■ WORK INSTRUCTIONS
From the line containing "ATOM 76 N N" down to the last line of the data, output each line word for word and include nothing else.

####################

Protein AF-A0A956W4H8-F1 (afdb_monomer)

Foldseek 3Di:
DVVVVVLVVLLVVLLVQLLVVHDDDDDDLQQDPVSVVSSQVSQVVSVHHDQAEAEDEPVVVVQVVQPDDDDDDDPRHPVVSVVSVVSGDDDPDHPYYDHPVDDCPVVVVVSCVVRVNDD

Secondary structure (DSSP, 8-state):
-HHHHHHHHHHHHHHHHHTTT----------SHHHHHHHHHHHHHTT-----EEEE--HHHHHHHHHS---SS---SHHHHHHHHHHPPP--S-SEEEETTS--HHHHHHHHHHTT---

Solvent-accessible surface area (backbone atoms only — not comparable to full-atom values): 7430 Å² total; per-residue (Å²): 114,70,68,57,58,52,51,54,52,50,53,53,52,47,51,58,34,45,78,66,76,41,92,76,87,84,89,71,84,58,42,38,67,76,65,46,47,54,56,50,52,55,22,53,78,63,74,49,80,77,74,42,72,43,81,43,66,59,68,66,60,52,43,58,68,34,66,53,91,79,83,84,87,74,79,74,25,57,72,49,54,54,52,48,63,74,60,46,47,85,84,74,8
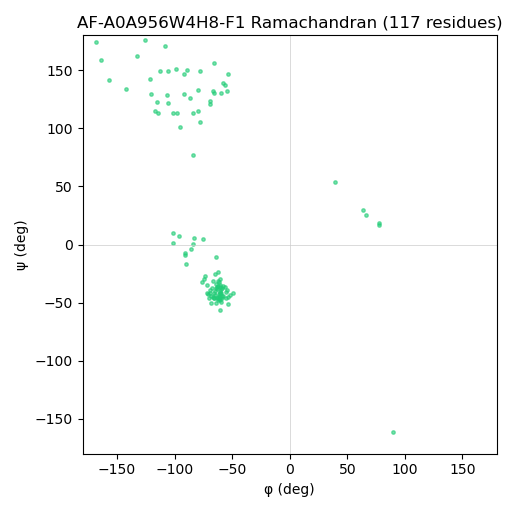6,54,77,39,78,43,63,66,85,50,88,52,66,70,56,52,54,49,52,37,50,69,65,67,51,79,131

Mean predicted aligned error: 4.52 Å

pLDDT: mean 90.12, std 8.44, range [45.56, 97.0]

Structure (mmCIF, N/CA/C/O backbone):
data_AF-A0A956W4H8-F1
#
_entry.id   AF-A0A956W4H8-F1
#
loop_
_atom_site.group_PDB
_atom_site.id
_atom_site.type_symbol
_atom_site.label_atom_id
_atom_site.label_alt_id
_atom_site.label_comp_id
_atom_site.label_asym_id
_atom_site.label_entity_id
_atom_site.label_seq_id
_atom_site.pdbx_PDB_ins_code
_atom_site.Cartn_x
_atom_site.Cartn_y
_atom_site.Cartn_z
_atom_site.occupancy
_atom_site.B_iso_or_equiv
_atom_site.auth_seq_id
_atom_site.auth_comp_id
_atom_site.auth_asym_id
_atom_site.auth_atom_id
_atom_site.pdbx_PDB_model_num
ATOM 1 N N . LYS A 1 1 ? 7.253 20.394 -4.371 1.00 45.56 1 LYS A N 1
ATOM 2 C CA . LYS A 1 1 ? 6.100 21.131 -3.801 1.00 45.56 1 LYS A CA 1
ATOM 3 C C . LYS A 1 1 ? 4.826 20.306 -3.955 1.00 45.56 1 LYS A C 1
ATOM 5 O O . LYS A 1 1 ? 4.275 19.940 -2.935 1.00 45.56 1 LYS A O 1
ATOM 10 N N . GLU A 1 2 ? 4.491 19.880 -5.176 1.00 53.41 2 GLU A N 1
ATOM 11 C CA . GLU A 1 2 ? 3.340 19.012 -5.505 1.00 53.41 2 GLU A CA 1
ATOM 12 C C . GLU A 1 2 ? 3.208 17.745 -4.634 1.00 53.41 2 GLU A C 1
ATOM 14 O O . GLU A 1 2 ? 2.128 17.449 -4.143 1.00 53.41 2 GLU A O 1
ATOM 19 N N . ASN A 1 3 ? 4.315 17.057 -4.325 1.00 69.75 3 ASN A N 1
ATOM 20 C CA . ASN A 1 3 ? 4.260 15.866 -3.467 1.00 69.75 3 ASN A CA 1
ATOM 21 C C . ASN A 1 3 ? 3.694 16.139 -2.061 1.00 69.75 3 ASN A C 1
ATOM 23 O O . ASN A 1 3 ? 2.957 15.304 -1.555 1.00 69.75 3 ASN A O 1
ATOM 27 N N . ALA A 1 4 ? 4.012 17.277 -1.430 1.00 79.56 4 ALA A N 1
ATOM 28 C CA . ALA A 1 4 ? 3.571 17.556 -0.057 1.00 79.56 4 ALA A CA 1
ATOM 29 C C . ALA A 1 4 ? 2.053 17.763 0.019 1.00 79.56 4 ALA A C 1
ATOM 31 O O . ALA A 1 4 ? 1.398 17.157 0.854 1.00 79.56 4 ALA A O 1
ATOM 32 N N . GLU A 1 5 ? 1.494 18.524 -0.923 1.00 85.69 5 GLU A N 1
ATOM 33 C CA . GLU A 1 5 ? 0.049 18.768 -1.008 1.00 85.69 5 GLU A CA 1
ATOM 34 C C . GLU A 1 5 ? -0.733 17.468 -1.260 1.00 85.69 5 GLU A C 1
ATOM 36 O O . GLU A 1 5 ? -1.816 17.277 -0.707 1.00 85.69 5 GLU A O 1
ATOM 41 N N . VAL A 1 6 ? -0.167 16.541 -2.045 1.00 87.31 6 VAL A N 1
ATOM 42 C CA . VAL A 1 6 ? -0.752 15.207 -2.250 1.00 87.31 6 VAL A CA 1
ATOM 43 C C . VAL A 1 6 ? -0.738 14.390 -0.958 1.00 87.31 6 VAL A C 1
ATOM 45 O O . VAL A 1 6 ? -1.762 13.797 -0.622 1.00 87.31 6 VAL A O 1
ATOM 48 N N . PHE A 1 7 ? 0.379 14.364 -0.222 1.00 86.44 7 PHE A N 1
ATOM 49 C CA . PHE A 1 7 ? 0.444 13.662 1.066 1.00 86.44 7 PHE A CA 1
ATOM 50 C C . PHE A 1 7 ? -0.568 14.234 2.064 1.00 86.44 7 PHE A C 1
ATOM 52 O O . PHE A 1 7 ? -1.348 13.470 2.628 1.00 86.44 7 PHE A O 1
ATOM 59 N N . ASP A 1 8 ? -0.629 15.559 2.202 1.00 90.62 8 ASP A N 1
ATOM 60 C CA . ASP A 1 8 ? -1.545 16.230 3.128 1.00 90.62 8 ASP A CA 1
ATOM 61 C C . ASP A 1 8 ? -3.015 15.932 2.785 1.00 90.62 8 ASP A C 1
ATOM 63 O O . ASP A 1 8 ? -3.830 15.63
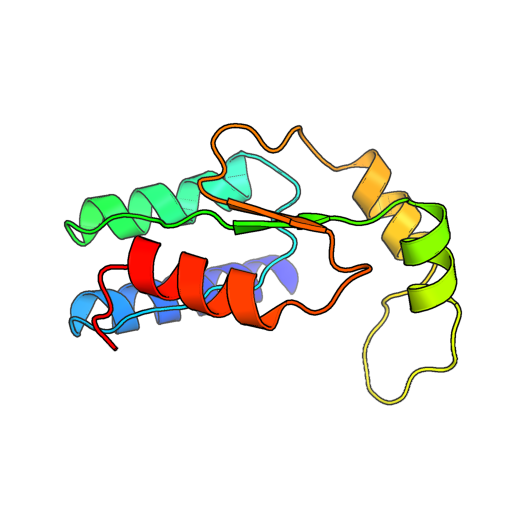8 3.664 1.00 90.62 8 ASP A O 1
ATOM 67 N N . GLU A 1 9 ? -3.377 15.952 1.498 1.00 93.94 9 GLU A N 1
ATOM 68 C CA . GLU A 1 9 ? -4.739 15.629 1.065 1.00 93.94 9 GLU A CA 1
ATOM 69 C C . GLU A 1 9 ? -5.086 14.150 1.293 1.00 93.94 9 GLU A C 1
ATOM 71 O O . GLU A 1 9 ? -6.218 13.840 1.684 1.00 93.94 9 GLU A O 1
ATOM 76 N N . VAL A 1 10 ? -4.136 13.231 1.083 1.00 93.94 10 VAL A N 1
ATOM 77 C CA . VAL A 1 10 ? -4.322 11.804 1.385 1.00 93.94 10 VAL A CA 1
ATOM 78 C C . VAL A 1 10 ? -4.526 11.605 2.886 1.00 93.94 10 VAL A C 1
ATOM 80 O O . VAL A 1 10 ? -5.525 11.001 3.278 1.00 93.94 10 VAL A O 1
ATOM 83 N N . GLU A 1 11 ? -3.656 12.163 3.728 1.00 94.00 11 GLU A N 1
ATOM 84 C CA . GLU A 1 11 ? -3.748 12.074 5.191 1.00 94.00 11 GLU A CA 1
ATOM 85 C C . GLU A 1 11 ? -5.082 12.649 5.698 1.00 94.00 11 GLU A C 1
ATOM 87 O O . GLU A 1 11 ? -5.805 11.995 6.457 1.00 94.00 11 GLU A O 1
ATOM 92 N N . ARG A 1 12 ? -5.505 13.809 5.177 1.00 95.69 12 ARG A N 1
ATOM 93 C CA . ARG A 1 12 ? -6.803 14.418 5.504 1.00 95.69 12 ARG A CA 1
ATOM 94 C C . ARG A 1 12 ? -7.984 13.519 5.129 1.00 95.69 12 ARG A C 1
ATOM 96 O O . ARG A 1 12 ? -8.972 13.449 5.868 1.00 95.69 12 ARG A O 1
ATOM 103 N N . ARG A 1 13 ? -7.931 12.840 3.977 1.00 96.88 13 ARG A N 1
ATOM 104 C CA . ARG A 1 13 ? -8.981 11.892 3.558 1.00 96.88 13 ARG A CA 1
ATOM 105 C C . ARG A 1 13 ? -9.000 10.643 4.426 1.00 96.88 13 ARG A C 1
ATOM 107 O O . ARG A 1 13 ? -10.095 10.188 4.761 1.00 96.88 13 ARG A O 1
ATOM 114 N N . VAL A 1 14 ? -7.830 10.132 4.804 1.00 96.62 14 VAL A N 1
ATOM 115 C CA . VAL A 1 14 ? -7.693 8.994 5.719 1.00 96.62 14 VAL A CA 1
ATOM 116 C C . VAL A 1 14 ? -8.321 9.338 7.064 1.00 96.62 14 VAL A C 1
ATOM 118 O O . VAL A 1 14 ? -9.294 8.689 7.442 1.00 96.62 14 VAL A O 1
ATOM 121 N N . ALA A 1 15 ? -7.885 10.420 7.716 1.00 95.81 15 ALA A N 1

####################

■ RESULT
ATOM 76 N N . VAL A 1 10 ? -4.136 13.231 1.083 1.00 93.94 10 VAL A N 1
ATOM 77 C CA . VAL A 1 10 ? -4.322 11.804 1.385 1.00 93.94 10 VAL A CA 1
ATOM 78 C C . VAL A 1 10 ? -4.526 11.605 2.886 1.00 93.94 10 VAL A C 1
ATOM 80 O O . VAL A 1 10 ? -5.525 11.001 3.278 1.00 93.94 10 VAL A O 1
ATOM 83 N N . GLU A 1 11 ? -3.656 12.163 3.728 1.00 94.00 11 GLU A N 1
ATOM 84 C CA . GLU A 1 11 ? -3.748 12.074 5.191 1.00 94.00 11 GLU A CA 1
ATOM 85 C C . GLU A 1 11 ? -5.082 12.649 5.698 1.00 94.00 11 GLU A C 1
ATOM 87 O O . GLU A 1 11 ? -5.805 11.995 6.457 1.00 94.00 11 GLU A O 1
ATOM 92 N N . ARG A 1 12 ? -5.505 13.809 5.177 1.00 95.69 12 ARG A N 1
ATOM 93 C CA . ARG A 1 12 ? -6.803 14.418 5.504 1.00 95.69 12 ARG A CA 1
ATOM 94 C C . ARG A 1 12 ? -7.984 13.519 5.129 1.00 95.69 12 ARG A C 1
ATOM 96 O O . ARG A 1 12 ? -8.972 13.449 5.868 1.00 95.69 12 ARG A O 1
ATOM 103 N N . ARG A 1 13 ? -7.931 12.840 3.977 1.00 96.88 13 ARG A N 1
ATOM 104 C CA . ARG A 1 13 ? -8.981 11.892 3.558 1.00 96.88 13 ARG A CA 1
ATOM 105 C C . ARG A 1 13 ? -9.000 10.643 4.426 1.00 96.88 13 ARG A C 1
ATOM 107 O O . ARG A 1 13 ? -10.095 10.188 4.761 1.00 96.88 13 ARG A O 1
ATOM 114 N N . VAL A 1 14 ? -7.830 10.132 4.804 1.00 96.62 14 VAL A N 1
ATOM 115 C CA . VAL A 1 14 ? -7.693 8.994 5.719 1.00 96.62 14 VAL A CA 1
ATOM 116 C C . VAL A 1 14 ? -8.321 9.338 7.064 1.00 96.62 14 VAL A C 1
ATOM 118 O O . VAL A 1 14 ? -9.294 8.689 7.442 1.00 96.62 14 VAL A O 1
ATOM 121 N N . ALA A 1 15 ? -7.885 10.420 7.716 1.00 95.81 15 ALA A N 1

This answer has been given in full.